Stored dataset items:
- - - -
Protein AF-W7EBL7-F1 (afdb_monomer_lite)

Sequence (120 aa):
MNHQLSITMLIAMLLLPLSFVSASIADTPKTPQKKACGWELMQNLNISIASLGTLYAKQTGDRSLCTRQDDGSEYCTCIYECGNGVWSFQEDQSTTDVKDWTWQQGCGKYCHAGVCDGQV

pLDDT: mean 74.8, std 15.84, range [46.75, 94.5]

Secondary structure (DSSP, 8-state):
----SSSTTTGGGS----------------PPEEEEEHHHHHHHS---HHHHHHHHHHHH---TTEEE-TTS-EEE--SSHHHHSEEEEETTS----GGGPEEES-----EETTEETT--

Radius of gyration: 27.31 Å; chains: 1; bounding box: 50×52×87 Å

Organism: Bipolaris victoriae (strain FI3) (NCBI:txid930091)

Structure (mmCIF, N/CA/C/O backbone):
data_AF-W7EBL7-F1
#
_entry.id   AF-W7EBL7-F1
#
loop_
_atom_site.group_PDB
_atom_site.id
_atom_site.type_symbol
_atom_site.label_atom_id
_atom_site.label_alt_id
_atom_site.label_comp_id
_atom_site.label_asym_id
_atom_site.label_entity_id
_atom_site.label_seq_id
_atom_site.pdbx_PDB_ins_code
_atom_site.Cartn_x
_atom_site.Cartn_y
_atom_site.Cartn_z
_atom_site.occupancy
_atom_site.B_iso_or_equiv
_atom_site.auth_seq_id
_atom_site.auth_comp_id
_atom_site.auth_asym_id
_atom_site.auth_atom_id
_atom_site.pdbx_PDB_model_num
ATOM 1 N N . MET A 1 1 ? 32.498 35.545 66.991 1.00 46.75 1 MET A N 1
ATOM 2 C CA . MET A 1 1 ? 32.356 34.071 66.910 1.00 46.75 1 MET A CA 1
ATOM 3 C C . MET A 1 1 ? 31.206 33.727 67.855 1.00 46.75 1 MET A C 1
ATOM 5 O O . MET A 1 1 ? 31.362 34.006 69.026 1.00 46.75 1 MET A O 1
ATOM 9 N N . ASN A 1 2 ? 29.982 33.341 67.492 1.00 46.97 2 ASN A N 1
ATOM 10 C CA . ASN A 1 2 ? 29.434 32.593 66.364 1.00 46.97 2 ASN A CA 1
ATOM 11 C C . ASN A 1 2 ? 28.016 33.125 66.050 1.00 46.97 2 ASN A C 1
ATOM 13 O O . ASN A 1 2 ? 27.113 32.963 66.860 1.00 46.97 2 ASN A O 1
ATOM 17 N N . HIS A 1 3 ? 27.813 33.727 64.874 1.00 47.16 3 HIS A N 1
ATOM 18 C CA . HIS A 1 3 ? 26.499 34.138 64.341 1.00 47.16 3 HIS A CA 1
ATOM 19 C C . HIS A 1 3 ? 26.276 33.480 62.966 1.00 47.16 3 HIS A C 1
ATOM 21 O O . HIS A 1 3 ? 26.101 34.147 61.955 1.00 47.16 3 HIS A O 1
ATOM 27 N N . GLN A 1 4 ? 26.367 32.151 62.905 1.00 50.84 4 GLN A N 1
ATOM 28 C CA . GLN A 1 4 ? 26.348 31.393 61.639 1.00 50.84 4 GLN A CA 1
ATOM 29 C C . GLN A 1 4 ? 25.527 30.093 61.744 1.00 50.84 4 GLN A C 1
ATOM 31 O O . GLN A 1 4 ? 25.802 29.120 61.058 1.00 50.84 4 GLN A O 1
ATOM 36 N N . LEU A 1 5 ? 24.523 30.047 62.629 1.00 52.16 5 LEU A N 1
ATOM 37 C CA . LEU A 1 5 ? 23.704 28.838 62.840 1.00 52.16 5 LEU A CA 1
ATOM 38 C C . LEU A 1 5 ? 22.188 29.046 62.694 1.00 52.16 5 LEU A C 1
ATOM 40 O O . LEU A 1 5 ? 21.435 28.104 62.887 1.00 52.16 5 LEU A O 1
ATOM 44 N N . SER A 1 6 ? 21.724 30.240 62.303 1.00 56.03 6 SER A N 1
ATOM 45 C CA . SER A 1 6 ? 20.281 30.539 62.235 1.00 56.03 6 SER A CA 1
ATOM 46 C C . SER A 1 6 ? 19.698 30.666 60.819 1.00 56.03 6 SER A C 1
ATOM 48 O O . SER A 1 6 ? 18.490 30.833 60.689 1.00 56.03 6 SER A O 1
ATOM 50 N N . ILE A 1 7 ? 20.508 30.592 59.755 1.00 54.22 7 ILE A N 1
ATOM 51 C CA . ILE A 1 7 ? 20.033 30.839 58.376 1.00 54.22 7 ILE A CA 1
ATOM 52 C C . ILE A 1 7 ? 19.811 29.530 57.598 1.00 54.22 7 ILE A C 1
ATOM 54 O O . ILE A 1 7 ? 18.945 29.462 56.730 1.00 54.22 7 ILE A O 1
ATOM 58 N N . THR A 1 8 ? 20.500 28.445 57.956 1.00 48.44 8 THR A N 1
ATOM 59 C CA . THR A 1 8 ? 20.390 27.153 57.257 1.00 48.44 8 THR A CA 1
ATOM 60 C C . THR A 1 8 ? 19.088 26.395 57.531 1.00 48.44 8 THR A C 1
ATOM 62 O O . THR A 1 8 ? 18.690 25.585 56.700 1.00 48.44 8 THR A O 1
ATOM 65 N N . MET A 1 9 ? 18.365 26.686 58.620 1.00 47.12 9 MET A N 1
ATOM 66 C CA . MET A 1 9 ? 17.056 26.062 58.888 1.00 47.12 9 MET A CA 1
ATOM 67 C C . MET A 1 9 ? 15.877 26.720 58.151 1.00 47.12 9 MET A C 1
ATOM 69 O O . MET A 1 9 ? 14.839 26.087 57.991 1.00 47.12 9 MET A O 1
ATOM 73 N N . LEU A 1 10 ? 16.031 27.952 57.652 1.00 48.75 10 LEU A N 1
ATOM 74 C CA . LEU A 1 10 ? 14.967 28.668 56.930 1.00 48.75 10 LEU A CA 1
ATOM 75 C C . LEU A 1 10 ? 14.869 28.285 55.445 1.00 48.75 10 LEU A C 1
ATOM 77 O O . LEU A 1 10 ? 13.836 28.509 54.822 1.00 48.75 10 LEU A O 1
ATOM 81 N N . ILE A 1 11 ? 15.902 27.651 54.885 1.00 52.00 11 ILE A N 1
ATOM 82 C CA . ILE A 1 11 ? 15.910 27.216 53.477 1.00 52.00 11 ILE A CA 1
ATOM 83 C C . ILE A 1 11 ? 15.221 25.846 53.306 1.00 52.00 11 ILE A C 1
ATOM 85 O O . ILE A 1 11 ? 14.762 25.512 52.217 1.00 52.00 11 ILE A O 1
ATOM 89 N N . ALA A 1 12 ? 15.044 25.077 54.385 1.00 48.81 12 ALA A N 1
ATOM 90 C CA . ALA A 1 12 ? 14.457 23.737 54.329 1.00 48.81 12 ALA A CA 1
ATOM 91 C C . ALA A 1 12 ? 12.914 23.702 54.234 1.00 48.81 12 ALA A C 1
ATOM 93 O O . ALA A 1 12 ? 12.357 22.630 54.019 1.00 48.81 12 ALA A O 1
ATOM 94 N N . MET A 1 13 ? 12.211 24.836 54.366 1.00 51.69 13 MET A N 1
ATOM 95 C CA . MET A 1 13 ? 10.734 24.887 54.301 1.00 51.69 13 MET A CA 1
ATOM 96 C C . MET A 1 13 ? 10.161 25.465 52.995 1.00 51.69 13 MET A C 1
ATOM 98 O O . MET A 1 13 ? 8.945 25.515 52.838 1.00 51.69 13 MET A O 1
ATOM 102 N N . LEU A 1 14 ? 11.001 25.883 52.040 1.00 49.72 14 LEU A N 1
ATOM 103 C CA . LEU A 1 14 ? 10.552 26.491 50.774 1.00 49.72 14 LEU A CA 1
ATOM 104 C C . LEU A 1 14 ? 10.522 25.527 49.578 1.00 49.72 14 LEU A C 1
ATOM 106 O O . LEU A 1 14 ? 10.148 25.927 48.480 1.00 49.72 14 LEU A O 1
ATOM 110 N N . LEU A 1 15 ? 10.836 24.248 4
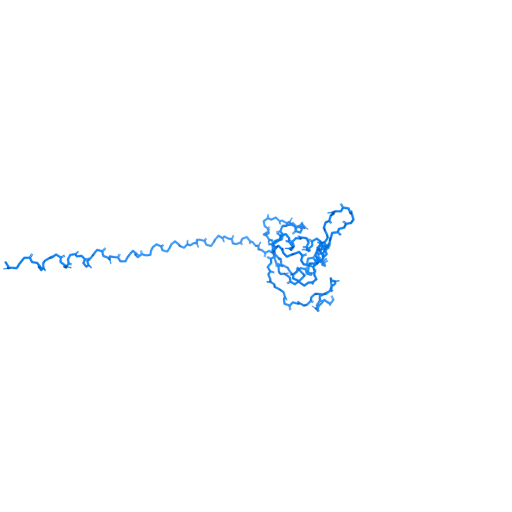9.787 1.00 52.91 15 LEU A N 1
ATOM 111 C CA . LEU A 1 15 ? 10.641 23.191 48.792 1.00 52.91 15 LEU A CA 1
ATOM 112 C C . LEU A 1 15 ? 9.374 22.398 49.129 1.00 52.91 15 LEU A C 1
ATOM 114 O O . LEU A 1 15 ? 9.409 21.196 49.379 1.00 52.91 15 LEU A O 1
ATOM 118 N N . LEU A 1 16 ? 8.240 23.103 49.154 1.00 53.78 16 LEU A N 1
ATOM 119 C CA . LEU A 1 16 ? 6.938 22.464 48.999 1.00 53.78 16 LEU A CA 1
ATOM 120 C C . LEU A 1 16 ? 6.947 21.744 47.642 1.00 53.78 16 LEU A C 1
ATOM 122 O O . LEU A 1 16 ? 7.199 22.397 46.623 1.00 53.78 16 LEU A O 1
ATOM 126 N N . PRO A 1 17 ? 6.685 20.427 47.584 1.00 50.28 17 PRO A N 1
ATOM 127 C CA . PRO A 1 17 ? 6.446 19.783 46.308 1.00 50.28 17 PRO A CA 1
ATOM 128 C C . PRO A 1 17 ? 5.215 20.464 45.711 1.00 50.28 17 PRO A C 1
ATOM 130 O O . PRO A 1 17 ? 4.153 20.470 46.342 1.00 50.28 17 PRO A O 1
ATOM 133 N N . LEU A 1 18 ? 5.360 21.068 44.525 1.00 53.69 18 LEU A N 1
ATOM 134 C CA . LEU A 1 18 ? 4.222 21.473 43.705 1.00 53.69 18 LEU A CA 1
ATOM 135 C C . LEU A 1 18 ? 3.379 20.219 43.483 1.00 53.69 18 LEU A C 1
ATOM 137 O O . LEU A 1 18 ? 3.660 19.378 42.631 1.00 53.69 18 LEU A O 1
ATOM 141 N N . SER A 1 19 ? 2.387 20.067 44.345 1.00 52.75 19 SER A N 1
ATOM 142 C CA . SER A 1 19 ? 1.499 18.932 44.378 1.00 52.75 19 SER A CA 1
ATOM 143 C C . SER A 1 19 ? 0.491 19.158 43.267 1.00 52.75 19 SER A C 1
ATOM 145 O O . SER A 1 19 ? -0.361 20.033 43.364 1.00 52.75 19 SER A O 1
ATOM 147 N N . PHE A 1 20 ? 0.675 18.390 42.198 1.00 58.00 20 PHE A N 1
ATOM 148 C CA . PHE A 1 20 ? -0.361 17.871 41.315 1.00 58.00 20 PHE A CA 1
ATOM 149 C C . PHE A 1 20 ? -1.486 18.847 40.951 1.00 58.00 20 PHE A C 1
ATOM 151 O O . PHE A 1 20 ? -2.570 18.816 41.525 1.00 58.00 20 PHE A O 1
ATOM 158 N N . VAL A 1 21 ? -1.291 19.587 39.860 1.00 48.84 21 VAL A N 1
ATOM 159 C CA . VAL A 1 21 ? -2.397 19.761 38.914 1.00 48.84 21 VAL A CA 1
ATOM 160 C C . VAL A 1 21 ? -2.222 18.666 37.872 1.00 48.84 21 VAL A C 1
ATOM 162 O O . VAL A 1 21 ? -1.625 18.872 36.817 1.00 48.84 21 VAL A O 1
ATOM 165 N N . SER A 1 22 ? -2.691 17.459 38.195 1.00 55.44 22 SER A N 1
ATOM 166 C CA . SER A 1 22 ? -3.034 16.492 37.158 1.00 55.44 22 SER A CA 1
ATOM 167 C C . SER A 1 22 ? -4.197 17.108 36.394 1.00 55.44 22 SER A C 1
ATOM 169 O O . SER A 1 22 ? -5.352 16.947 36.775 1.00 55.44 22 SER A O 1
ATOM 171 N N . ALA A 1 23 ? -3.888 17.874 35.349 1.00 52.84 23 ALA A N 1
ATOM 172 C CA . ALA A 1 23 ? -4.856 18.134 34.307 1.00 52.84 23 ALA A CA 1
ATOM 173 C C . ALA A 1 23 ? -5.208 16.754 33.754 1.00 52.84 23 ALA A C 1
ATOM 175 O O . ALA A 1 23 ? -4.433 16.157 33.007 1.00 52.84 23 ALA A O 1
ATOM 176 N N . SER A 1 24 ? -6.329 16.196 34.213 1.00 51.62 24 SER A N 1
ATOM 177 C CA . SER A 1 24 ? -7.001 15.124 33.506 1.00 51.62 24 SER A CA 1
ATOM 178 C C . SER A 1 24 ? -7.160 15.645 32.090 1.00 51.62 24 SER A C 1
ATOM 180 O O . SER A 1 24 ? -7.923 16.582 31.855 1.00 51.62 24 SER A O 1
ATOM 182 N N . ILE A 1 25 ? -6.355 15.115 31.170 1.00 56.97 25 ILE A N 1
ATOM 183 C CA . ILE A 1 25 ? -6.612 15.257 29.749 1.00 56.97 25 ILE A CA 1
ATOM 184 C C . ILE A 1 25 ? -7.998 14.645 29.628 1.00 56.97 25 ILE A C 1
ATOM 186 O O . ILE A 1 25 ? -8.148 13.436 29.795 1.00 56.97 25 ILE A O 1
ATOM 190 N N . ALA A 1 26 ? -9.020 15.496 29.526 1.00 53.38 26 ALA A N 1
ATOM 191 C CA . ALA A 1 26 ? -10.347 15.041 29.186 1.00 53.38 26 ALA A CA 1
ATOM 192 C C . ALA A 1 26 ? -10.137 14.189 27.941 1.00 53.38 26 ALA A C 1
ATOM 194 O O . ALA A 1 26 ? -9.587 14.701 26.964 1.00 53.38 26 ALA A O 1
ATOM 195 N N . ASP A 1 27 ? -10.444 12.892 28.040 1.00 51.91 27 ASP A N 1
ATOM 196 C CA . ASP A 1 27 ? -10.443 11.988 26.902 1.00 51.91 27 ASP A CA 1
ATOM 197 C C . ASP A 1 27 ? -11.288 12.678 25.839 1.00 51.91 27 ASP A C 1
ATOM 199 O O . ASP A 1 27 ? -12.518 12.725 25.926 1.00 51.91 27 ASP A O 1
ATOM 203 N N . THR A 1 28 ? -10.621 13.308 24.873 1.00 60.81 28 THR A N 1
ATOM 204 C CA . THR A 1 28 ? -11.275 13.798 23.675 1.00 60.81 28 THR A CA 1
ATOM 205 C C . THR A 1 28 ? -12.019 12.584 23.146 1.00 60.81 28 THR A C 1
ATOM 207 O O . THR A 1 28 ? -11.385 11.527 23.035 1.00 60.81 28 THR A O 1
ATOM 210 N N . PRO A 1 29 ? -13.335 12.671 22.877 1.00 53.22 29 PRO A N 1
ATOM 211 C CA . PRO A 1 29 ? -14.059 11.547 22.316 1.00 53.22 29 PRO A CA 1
- - - -
Problem description:
Copy exactly the stretch of data above from the line with "ATOM 128 C C" through the line with "ATOM 142 C CA", and omit all other lines.

Your solution:
ATOM 128 C C . PRO A 1 17 ? 5.215 20.464 45.711 1.00 50.28 17 PRO A C 1
ATOM 130 O O . PRO A 1 17 ? 4.153 20.470 46.342 1.00 50.28 17 PRO A O 1
ATOM 133 N N . LEU A 1 18 ? 5.360 21.068 44.525 1.00 53.69 18 LEU A N 1
ATOM 134 C CA . LEU A 1 18 ? 4.222 21.473 43.705 1.00 53.69 18 LEU A CA 1
ATOM 135 C C . LEU A 1 18 ? 3.379 20.219 43.483 1.00 53.69 18 LEU A C 1
ATOM 137 O O . LEU A 1 18 ? 3.660 19.378 42.631 1.00 53.69 18 LEU A O 1
ATOM 141 N N . SER A 1 19 ? 2.387 20.067 44.345 1.00 52.75 19 SER A N 1
ATOM 142 C CA . SER A 1 19 ? 1.499 18.932 44.378 1.00 52.75 19 SER A CA 1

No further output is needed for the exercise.